** What needs to be done **
Using the material below, return exactly the lines between the one holding "ATOM 69 C C" and the one holding "ATOM 98 N N", inclusive, and no others.

'''

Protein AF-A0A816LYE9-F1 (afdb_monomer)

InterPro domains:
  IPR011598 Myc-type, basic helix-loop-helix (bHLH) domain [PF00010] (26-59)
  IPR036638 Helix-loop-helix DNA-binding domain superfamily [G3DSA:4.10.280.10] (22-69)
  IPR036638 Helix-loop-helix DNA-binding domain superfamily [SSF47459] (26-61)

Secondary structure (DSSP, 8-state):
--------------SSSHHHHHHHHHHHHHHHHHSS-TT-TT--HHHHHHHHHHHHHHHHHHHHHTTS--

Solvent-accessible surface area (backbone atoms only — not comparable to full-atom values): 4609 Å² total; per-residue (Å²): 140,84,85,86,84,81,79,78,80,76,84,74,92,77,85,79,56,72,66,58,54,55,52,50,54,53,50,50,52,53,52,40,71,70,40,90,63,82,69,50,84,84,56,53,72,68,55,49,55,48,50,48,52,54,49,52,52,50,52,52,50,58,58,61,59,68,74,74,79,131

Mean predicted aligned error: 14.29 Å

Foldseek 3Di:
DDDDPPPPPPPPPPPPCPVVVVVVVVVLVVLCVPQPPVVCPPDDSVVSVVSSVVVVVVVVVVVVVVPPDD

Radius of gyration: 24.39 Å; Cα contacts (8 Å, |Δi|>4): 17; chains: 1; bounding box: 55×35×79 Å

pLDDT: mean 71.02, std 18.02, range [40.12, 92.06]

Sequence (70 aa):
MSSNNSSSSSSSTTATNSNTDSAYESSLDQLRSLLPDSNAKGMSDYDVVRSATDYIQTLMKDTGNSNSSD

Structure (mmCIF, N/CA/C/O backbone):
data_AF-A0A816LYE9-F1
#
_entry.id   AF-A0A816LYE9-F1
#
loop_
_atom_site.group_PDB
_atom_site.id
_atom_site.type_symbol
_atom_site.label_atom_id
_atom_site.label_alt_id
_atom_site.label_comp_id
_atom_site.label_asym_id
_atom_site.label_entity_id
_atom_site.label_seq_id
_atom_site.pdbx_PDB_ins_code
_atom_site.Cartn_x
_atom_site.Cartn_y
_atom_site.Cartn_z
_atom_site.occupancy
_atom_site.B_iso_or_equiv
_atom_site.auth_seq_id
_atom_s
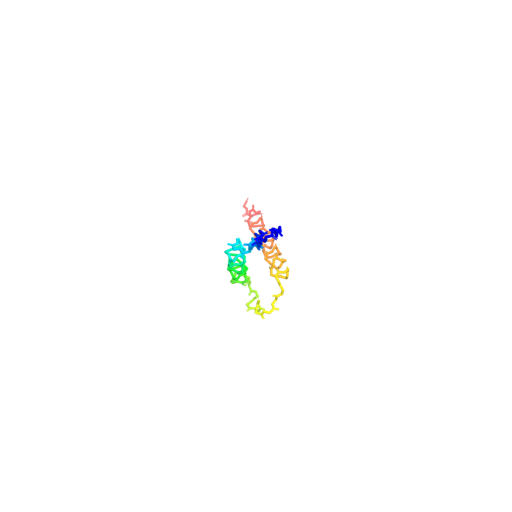ite.auth_comp_id
_atom_site.auth_asym_id
_atom_site.auth_atom_id
_atom_site.pdbx_PDB_model_num
ATOM 1 N N . MET A 1 1 ? 37.842 24.248 -49.738 1.00 44.41 1 MET A N 1
ATOM 2 C CA . MET A 1 1 ? 37.410 22.988 -49.101 1.00 44.41 1 MET A CA 1
ATOM 3 C C . MET A 1 1 ? 36.721 23.375 -47.808 1.00 44.41 1 MET A C 1
ATOM 5 O O . MET A 1 1 ? 37.398 23.838 -46.901 1.00 44.41 1 MET A O 1
ATOM 9 N N . SER A 1 2 ? 35.389 23.350 -47.793 1.00 40.12 2 SER A N 1
ATOM 10 C CA . SER A 1 2 ? 34.591 23.904 -46.697 1.00 40.12 2 SER A CA 1
ATOM 11 C C . SER A 1 2 ? 34.139 22.821 -45.729 1.00 40.12 2 SER A C 1
ATOM 13 O O . SER A 1 2 ? 33.533 21.840 -46.142 1.00 40.12 2 SER A O 1
ATOM 15 N N . SER A 1 3 ? 34.400 23.114 -44.456 1.00 41.94 3 SER A N 1
ATOM 16 C CA . SER A 1 3 ? 33.609 22.770 -43.275 1.00 41.94 3 
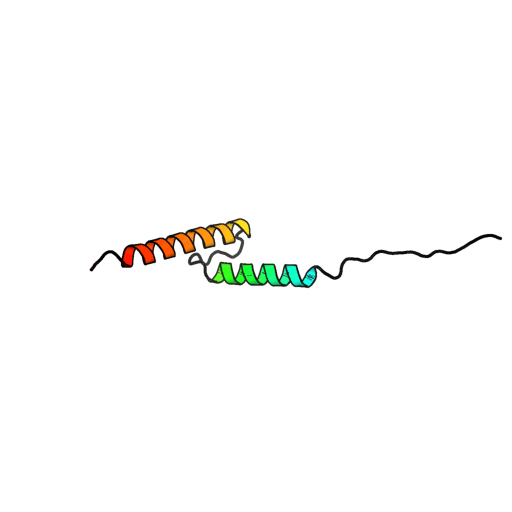SER A CA 1
ATOM 17 C C . SER
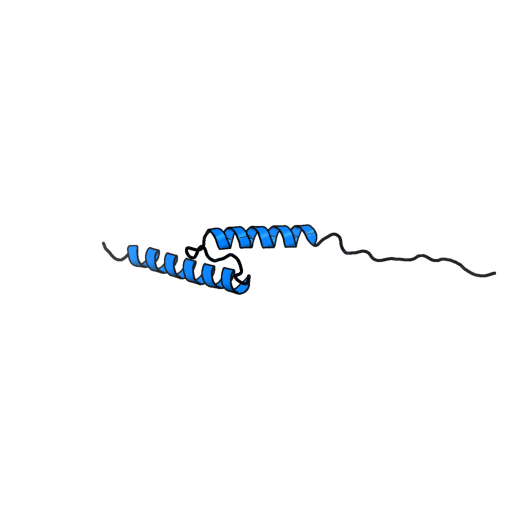 A 1 3 ? 33.478 21.296 -42.904 1.00 41.94 3 SER A C 1
ATOM 19 O O . SER A 1 3 ? 32.652 20.574 -43.445 1.00 41.94 3 SER A O 1
ATOM 21 N N . ASN A 1 4 ? 34.181 20.909 -41.837 1.00 44.03 4 ASN A N 1
ATOM 22 C CA . ASN A 1 4 ? 33.770 19.786 -41.002 1.00 44.03 4 ASN A CA 1
ATOM 23 C C . ASN A 1 4 ? 33.801 20.215 -39.527 1.00 44.03 4 ASN A C 1
ATOM 25 O O . ASN A 1 4 ? 34.745 19.931 -38.798 1.00 44.03 4 ASN A O 1
ATOM 29 N N . ASN A 1 5 ? 32.782 20.972 -39.111 1.00 49.19 5 ASN A N 1
ATOM 30 C CA . ASN A 1 5 ? 32.485 21.191 -37.698 1.00 49.19 5 ASN A CA 1
ATOM 31 C C . ASN A 1 5 ? 31.403 20.188 -37.288 1.00 49.19 5 ASN A C 1
ATOM 33 O O . ASN A 1 5 ? 30.210 20.466 -37.388 1.00 49.19 5 ASN A O 1
ATOM 37 N N . SER A 1 6 ? 31.829 18.992 -36.890 1.00 49.66 6 SER A N 1
ATOM 38 C CA . SER A 1 6 ? 30.955 17.964 -36.327 1.00 49.66 6 SER A CA 1
ATOM 39 C C . SER A 1 6 ? 30.897 18.137 -34.811 1.00 49.66 6 SER A C 1
ATOM 41 O O . SER A 1 6 ? 31.484 17.369 -34.058 1.00 49.66 6 SER A O 1
ATOM 43 N N . SER A 1 7 ? 30.191 19.165 -34.348 1.00 48.44 7 SER A N 1
ATOM 44 C CA . SER A 1 7 ? 29.737 19.234 -32.961 1.00 48.44 7 SER A CA 1
ATOM 45 C C . SER A 1 7 ? 28.534 18.302 -32.804 1.00 48.44 7 SER A C 1
ATOM 47 O O . SER A 1 7 ? 27.385 18.718 -32.965 1.00 48.44 7 SER A O 1
ATOM 49 N N . SER A 1 8 ? 28.799 17.023 -32.524 1.00 42.38 8 SER A N 1
ATOM 50 C CA . SER A 1 8 ? 27.786 16.091 -32.030 1.00 42.38 8 SER A CA 1
ATOM 51 C C . SER A 1 8 ? 27.404 16.511 -30.610 1.00 42.38 8 SER A C 1
ATOM 53 O O . SER A 1 8 ? 28.010 16.087 -29.627 1.00 42.38 8 SER A O 1
ATOM 55 N N . SER A 1 9 ? 26.411 17.392 -30.512 1.00 50.97 9 SER A N 1
ATOM 56 C CA . SER A 1 9 ? 25.648 17.601 -29.284 1.00 50.97 9 SER A CA 1
ATOM 57 C C . SER A 1 9 ? 24.790 16.359 -29.054 1.00 50.97 9 SER A C 1
ATOM 59 O O . SER A 1 9 ? 23.616 16.303 -29.417 1.00 50.97 9 SER A O 1
ATOM 61 N N . SER A 1 10 ? 25.403 15.318 -28.500 1.00 46.81 10 SER A N 1
ATOM 62 C CA . SER A 1 10 ? 24.661 14.206 -27.924 1.00 46.81 10 SER A CA 1
ATOM 63 C C . SER A 1 10 ? 24.175 14.670 -26.557 1.00 46.81 10 SER A C 1
ATOM 65 O O . SER A 1 10 ? 24.875 14.543 -25.554 1.00 46.81 10 SER A O 1
ATOM 67 N N . SER A 1 11 ? 22.987 15.282 -26.541 1.00 52.66 11 SER A N 1
ATOM 68 C CA . SER A 1 11 ? 22.208 15.504 -25.323 1.00 52.66 11 SER A CA 1
ATOM 69 C C . SER A 1 11 ? 22.025 14.172 -24.603 1.00 52.66 11 SER A C 1
ATOM 71 O O . SER A 1 11 ? 21.209 13.352 -25.005 1.00 52.66 11 SER A O 1
ATOM 73 N N . SER A 1 12 ? 22.786 13.964 -23.535 1.00 51.66 12 SER A N 1
ATOM 74 C CA . SER A 1 12 ? 22.549 12.903 -22.560 1.00 51.66 12 SER A CA 1
ATOM 75 C C . SER A 1 12 ? 22.073 13.541 -21.260 1.00 51.66 12 SER A C 1
ATOM 77 O O . SER A 1 12 ? 22.747 13.500 -20.232 1.00 51.66 12 SER A O 1
ATOM 79 N N . THR A 1 13 ? 20.897 14.163 -21.294 1.00 51.66 13 THR A N 1
ATOM 80 C CA . THR A 1 13 ? 20.136 14.451 -20.075 1.00 51.66 13 THR A CA 1
ATOM 81 C C . THR A 1 13 ? 19.433 13.169 -19.636 1.00 51.66 13 THR A C 1
ATOM 83 O O . THR A 1 13 ? 18.239 12.994 -19.858 1.00 51.66 13 THR A O 1
ATOM 86 N N . THR A 1 14 ? 20.168 12.218 -19.063 1.00 53.78 14 THR A N 1
ATOM 87 C CA . THR A 1 14 ? 19.564 11.060 -18.377 1.00 53.78 14 THR A CA 1
ATOM 88 C C . THR A 1 14 ? 20.470 10.603 -17.239 1.00 53.78 14 THR A C 1
ATOM 90 O O . THR A 1 14 ? 20.989 9.495 -17.232 1.00 53.78 14 THR A O 1
ATOM 93 N N . ALA A 1 15 ? 20.709 11.495 -16.279 1.00 52.25 15 ALA A N 1
ATOM 94 C CA . ALA A 1 15 ? 21.448 11.173 -15.057 1.00 52.25 15 ALA A CA 1
ATOM 95 C C . ALA A 1 15 ? 20.782 11.774 -13.805 1.00 52.25 15 ALA A C 1
ATOM 97 O O . ALA A 1 15 ? 21.453 12.043 -12.814 1.00 52.25 15 ALA A O 1
ATOM 98 N N . THR A 1 16 ? 19.464 12.004 -13.853 1.00 50.59 16 THR A N 1
ATOM 99 C CA . THR A 1 16 ? 18.712 12.657 -12.764 1.00 50.59 16 THR A CA 1
ATOM 100 C C . THR A 1 16 ? 17.565 11.819 -12.187 1.00 50.59 16 THR A C 1
ATOM 102 O O . THR A 1 16 ? 16.937 12.273 -11.239 1.00 50.59 16 THR A O 1
ATOM 105 N N . ASN A 1 17 ? 17.306 10.601 -12.688 1.00 52.38 17 ASN A N 1
ATOM 106 C CA . ASN A 1 17 ? 16.135 9.799 -12.278 1.00 52.38 17 ASN A CA 1
ATOM 107 C C . ASN A 1 17 ? 16.437 8.598 -11.365 1.00 52.38 17 ASN A C 1
ATOM 109 O O . ASN A 1 17 ? 15.541 8.099 -10.698 1.00 52.38 17 ASN A O 1
ATOM 113 N N . SER A 1 18 ? 17.684 8.131 -11.270 1.00 54.09 18 SER A N 1
ATOM 114 C CA . SER A 1 18 ? 17.978 6.896 -10.520 1.00 54.09 18 SER A CA 1
ATOM 115 C C . SER A 1 18 ? 17.723 7.023 -9.010 1.00 54.09 18 SER A C 1
ATOM 117 O O . SER A 1 18 ? 17.357 6.050 -8.352 1.00 54.09 18 SER A O 1
ATOM 119 N N . ASN A 1 19 ? 17.883 8.229 -8.456 1.00 58.69 19 ASN A N 1
ATOM 120 C CA . ASN A 1 19 ? 17.664 8.472 -7.029 1.00 58.69 19 ASN A CA 1
ATOM 121 C C . ASN A 1 19 ? 16.178 8.576 -6.659 1.00 58.69 19 ASN A C 1
ATOM 123 O O . ASN A 1 19 ? 15.809 8.178 -5.556 1.00 58.69 19 ASN A O 1
ATOM 127 N N . THR A 1 20 ? 15.328 9.097 -7.549 1.00 60.72 20 THR A N 1
ATOM 128 C CA . THR A 1 20 ? 13.887 9.235 -7.282 1.00 60.72 20 THR A CA 1
ATOM 129 C C . THR A 1 20 ? 13.186 7.887 -7.319 1.00 60.72 20 THR A C 1
ATOM 131 O O . THR A 1 20 ? 12.381 7.606 -6.436 1.00 60.72 20 THR A O 1
ATOM 134 N N . ASP A 1 21 ? 13.568 7.028 -8.264 1.00 66.88 21 ASP A N 1
ATOM 135 C CA . ASP A 1 21 ? 12.987 5.691 -8.403 1.00 66.88 21 ASP A CA 1
ATOM 136 C C . ASP A 1 21 ? 13.371 4.810 -7.200 1.00 66.88 21 ASP A C 1
ATOM 138 O O . ASP A 1 21 ? 12.532 4.127 -6.621 1.00 66.88 21 ASP A O 1
ATOM 142 N N . SER A 1 22 ? 14.616 4.922 -6.723 1.00 75.81 22 SER A N 1
ATOM 143 C CA . SER A 1 22 ? 15.089 4.181 -5.541 1.00 75.81 22 SER A CA 1
ATOM 144 C C . SER A 1 22 ? 14.388 4.608 -4.244 1.00 75.81 22 SER A C 1
ATOM 146 O O . SER A 1 22 ? 14.107 3.780 -3.376 1.00 75.81 22 SER A O 1
ATOM 148 N N . ALA A 1 23 ? 14.110 5.905 -4.086 1.00 84.56 23 ALA A N 1
ATOM 149 C CA . ALA A 1 23 ? 13.397 6.419 -2.918 1.00 84.56 23 ALA A CA 1
ATOM 150 C C . ALA A 1 23 ? 11.906 6.040 -2.941 1.00 84.56 23 ALA A C 1
ATOM 152 O O . ALA A 1 23 ? 11.326 5.757 -1.889 1.00 84.56 23 ALA A O 1
ATOM 153 N N . TYR A 1 24 ? 11.305 6.014 -4.132 1.00 86.25 24 TYR A N 1
ATOM 154 C CA . TYR A 1 24 ? 9.922 5.602 -4.344 1.00 86.25 24 TYR A CA 1
ATOM 155 C C . TYR A 1 24 ? 9.704 4.132 -3.963 1.00 86.25 24 TYR A C 1
ATOM 157 O O . TYR A 1 24 ? 8.871 3.849 -3.102 1.00 86.25 24 TYR A O 1
ATOM 165 N N . GLU A 1 25 ? 10.520 3.222 -4.501 1.00 85.56 25 GLU A N 1
ATOM 166 C CA . GLU A 1 25 ? 10.443 1.786 -4.188 1.00 85.56 25 GLU A CA 1
ATOM 167 C C . GLU A 1 25 ? 10.674 1.506 -2.697 1.00 85.56 25 GLU A C 1
ATOM 169 O O . GLU A 1 25 ? 9.924 0.758 -2.074 1.00 85.56 25 GLU A O 1
ATOM 174 N N . SER A 1 26 ? 11.654 2.180 -2.082 1.00 88.69 26 SER A N 1
ATOM 175 C CA . SER A 1 26 ? 11.918 2.066 -0.640 1.00 88.69 26 SER A CA 1
ATOM 176 C C . SER A 1 26 ? 10.710 2.489 0.207 1.00 88.69 26 SER A C 1
ATOM 178 O O . SER A 1 26 ? 10.363 1.833 1.190 1.00 88.69 26 SER A O 1
ATOM 180 N N . SER A 1 27 ? 10.028 3.565 -0.194 1.00 89.69 27 SER A N 1
ATOM 181 C CA . SER A 1 27 ? 8.829 4.050 0.501 1.00 89.69 27 SER A CA 1
ATOM 
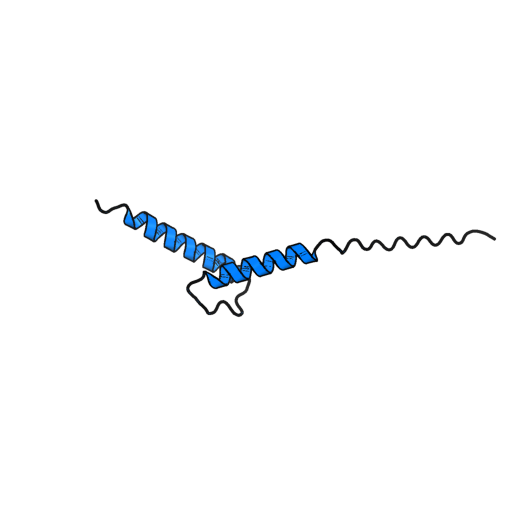182 C C . SER A 1 27 ? 7.651 3.085 0.342 1.00 89.69 27 SER A C 1
ATOM 184 O O . SER A 1 27 ? 6.906 2.861 1.297 1.00 89.69 27 SER A O 1
ATOM 186 N N . LEU A 1 28 ? 7.495 2.475 -0.837 1.00 88.12 28 LEU A N 1
ATOM 187 C CA . LEU A 1 28 ? 6.49
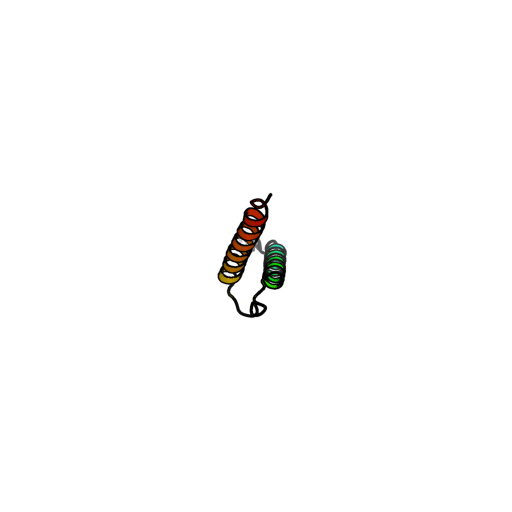0 1.439 -1.072 1.00 88.12 28 LEU A CA 1
ATOM 188 C C . LEU A 1 28 ? 6.756 0.189 -0.238 1.00 88.12 28 LEU A C 1
ATOM 190 O O . LEU A 1 28 ? 5.827 -0.328 0.372 1.00 88.12 28 LEU A O 1
ATOM 194 N N . ASP A 1 29 ? 8.000 -0.274 -0.150 1.00 87.25 29 ASP A N 1
ATOM 195 C CA . ASP A 1 29 ? 8.353 -1.432 0.677 1.00 87.25 29 ASP A CA 1
ATOM 196 C C . ASP A 1 29 ? 8.086 -1.189 2.166 1.00 87.25 29 ASP A C 1
ATOM 198 O O . ASP A 1 29 ? 7.55
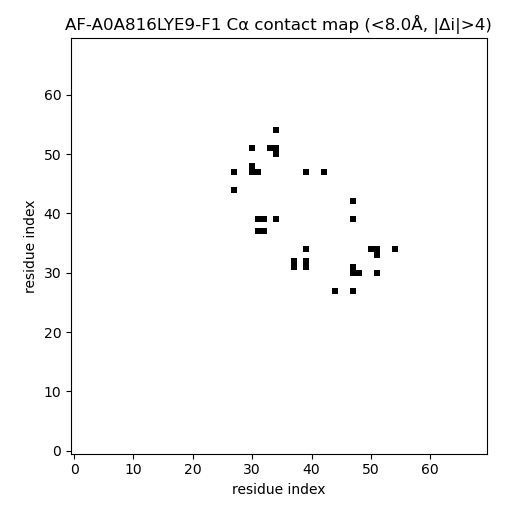0 -2.061 2.856 1.00 87.25 29 ASP A O 1
ATOM 202 N N . GLN A 1 30 ? 8.376 0.016 2.661 1.00 89.12 30 GLN A N 1
ATOM 203 C CA . GLN A 1 30 ? 7.990 0.412 4.016 1.00 89.12 30 GLN A CA 1
ATOM 204 C C . GLN A 1 30 ? 6.471 0.377 4.190 1.00 89.12 30 GLN A C 1
ATOM 206 O O . GLN A 1 30 ? 5.982 -0.191 5.167 1.00 89.12 30 GLN A O 1
ATOM 211 N N . LEU A 1 31 ? 5.714 0.910 3.230 1.00 88.12 31 LEU A N 1
ATOM 212 C CA . LEU A 1 31 ? 4.254 0.902 3.273 1.00 88.12 31 LEU A CA 1
ATOM 213 C C . LEU A 1 31 ? 3.693 -0.527 3.284 1.00 88.12 31 LEU A C 1
ATOM 215 O O . LEU A 1 31 ? 2.835 -0.839 4.105 1.00 88.12 31 LEU A O 1
ATOM 219 N N . ARG A 1 32 ? 4.242 -1.417 2.447 1.00 87.94 32 ARG A N 1
ATOM 220 C CA . ARG A 1 32 ? 3.919 -2.854 2.412 1.00 87.94 32 ARG A CA 1
ATOM 221 C C . ARG A 1 32 ? 4.161 -3.525 3.766 1.00 87.94 32 ARG A C 1
ATOM 223 O O . ARG A 1 32 ? 3.351 -4.345 4.180 1.00 87.94 32 ARG A O 1
ATOM 230 N N . SER A 1 33 ? 5.243 -3.170 4.465 1.00 87.56 33 SER A N 1
ATOM 231 C CA . SER A 1 33 ? 5.586 -3.749 5.777 1.00 87.56 33 SER A CA 1
ATOM 232 C C . SER A 1 33 ? 4.637 -3.348 6.912 1.00 87.56 33 SER A
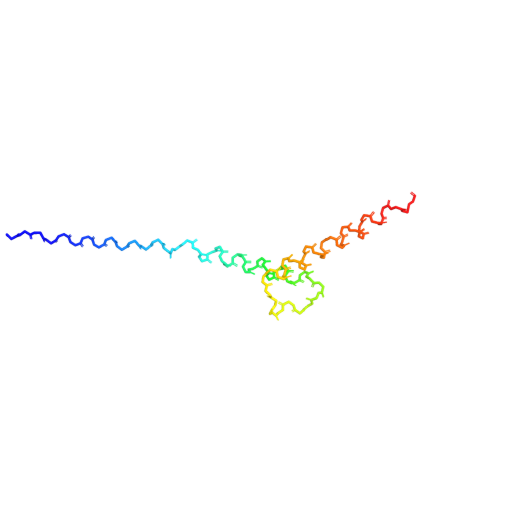 C 1
ATOM 234 O O . SER A 1 33 ? 4.545 -4.056 7.913 1.00 87.56 33 SER A O 1
ATOM 236 N N . LEU A 1 34 ? 3.937 -2.220 6.760 1.00 87.88 34 LEU A N 1
ATOM 237 C CA . LEU A 1 34 ? 2.987 -1.698 7.745 1.00 87.88 34 LEU A CA 1
ATOM 238 C C . LEU A 1 34 ? 1.571 -2.250 7.554 1.00 87.88 34 LEU A C 1
ATOM 240 O O . LEU A 1 34 ? 0.728 -2.078 8.436 1.00 87.88 34 LEU A O 1
ATOM 244 N N . LEU A 1 35 ? 1.295 -2.882 6.411 1.00 86.69 35 LEU A N 1
ATOM 245 C CA . LEU A 1 35 ? -0.003 -3.480 6.140 1.00 86.69 35 LEU A CA 1
ATOM 246 C C . LEU A 1 35 ? -0.174 -4.783 6.933 1.00 86.69 35 LEU A C 1
ATOM 248 O O . LEU A 1 35 ? 0.739 -5.611 6.965 1.00 86.69 35 LEU A O 1
ATOM 252 N N . PRO A 1 36 ? -1.353 -5.006 7.541 1.00 81.00 36 PRO A N 1
ATOM 253 C CA . PRO A 1 36 ? -1
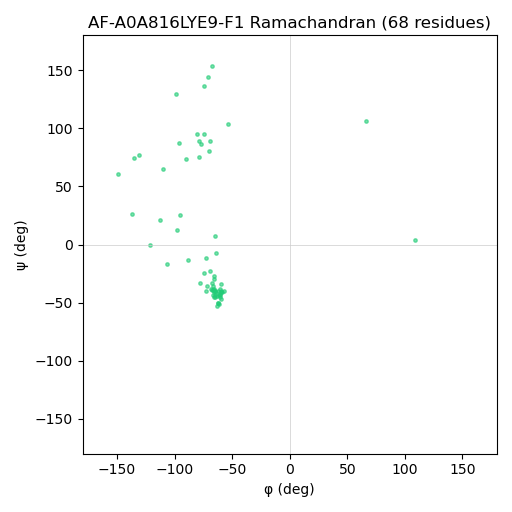.631 -6.230 8.289 1.00 81.00 36 PRO A CA 1
ATOM 254 C C . PRO A 1 36 ? -1.651 -7.476 7.389 1.00 81.00 36 PRO A C 1
ATOM 256 O O . PRO A 1 36 ? -1.323 -8.570 7.848 1.00 81.00 36 PRO A O 1
ATOM 259 N N . ASP A 1 37 ? -1.971 -7.320 6.101 1.00 72.44 37 ASP A N 1
ATOM 260 C CA . ASP A 1 37 ? -1.876 -8.392 5.114 1.00 72.44 37 ASP A CA 1
ATOM 261 C C . ASP A 1 37 ? -0.432 -8.552 4.626 1.00 72.44 37 ASP A C 1
ATOM 263 O O . ASP A 1 37 ? 0.029 -7.909 3.683 1.00 72.44 37 ASP A O 1
ATOM 267 N N . SER A 1 38 ? 0.289 -9.485 5.249 1.00 56.78 38 SER A N 1
ATOM 268 C CA . SER A 1 38 ? 1.690 -9.817 4.943 1.00 56.78 38 SER A CA 1
ATOM 269 C C . SER A 1 38 ? 1.921 -10.421 3.540 1.00 56.78 38 SER A C 1
ATOM 271 O O . SER A 1 38 ? 3.032 -10.845 3.225 1.00 56.78 38 SER A O 1
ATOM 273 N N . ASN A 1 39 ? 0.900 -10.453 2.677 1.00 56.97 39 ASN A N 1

'''

** Response area **
ATOM 69 C C . SER A 1 11 ? 22.025 14.172 -24.603 1.00 52.66 11 SER A C 1
ATOM 71 O O . SER A 1 11 ? 21.209 13.352 -25.005 1.00 52.66 11 SER A O 1
ATOM 73 N N . SER A 1 12 ? 22.786 13.964 -23.535 1.00 51.66 12 SER A N 1
ATOM 74 C CA . SER A 1 12 ? 22.549 12.903 -22.560 1.00 51.66 12 SER A CA 1
ATOM 75 C C . SER A 1 12 ? 22.073 13.541 -21.260 1.00 51.66 12 SER A C 1
ATOM 77 O O . SER A 1 12 ? 22.747 13.500 -20.232 1.00 51.66 12 SER A O 1
ATOM 79 N N . THR A 1 13 ? 20.897 14.163 -21.294 1.00 51.66 13 THR A N 1
ATOM 80 C CA . THR A 1 13 ? 20.136 14.451 -20.075 1.00 51.66 13 THR A CA 1
ATOM 81 C C . THR A 1 13 ? 19.433 13.169 -19.636 1.00 51.66 13 THR A C 1
ATOM 83 O O . THR A 1 13 ? 18.239 12.994 -19.858 1.00 51.66 13 THR A O 1
ATOM 86 N N . THR A 1 14 ? 20.168 12.218 -19.063 1.00 53.78 14 THR A N 1
ATOM 87 C CA . THR A 1 14 ? 19.564 11.060 -18.377 1.00 53.78 14 THR A CA 1
ATOM 88 C C . THR A 1 14 ? 20.470 10.603 -17.239 1.00 53.78 14 THR A C 1
ATOM 90 O O . THR A 1 14 ? 20.989 9.495 -17.232 1.00 53.78 14 THR A O 1
ATOM 93 N N . ALA A 1 15 ? 20.709 11.495 -16.279 1.00 52.25 15 ALA A N 1
ATOM 94 C CA . ALA A 1 15 ? 21.448 11.173 -15.057 1.00 52.25 15 ALA A CA 1
ATOM 95 C C . ALA A 1 15 ? 20.782 11.774 -13.805 1.00 52.25 15 ALA A C 1
ATOM 97 O O . ALA A 1 15 ? 21.453 12.043 -12.814 1.00 52.25 15 ALA A O 1
ATOM 98 N N . THR A 1 16 ? 19.464 12.004 -13.853 1.00 50.59 16 THR A N 1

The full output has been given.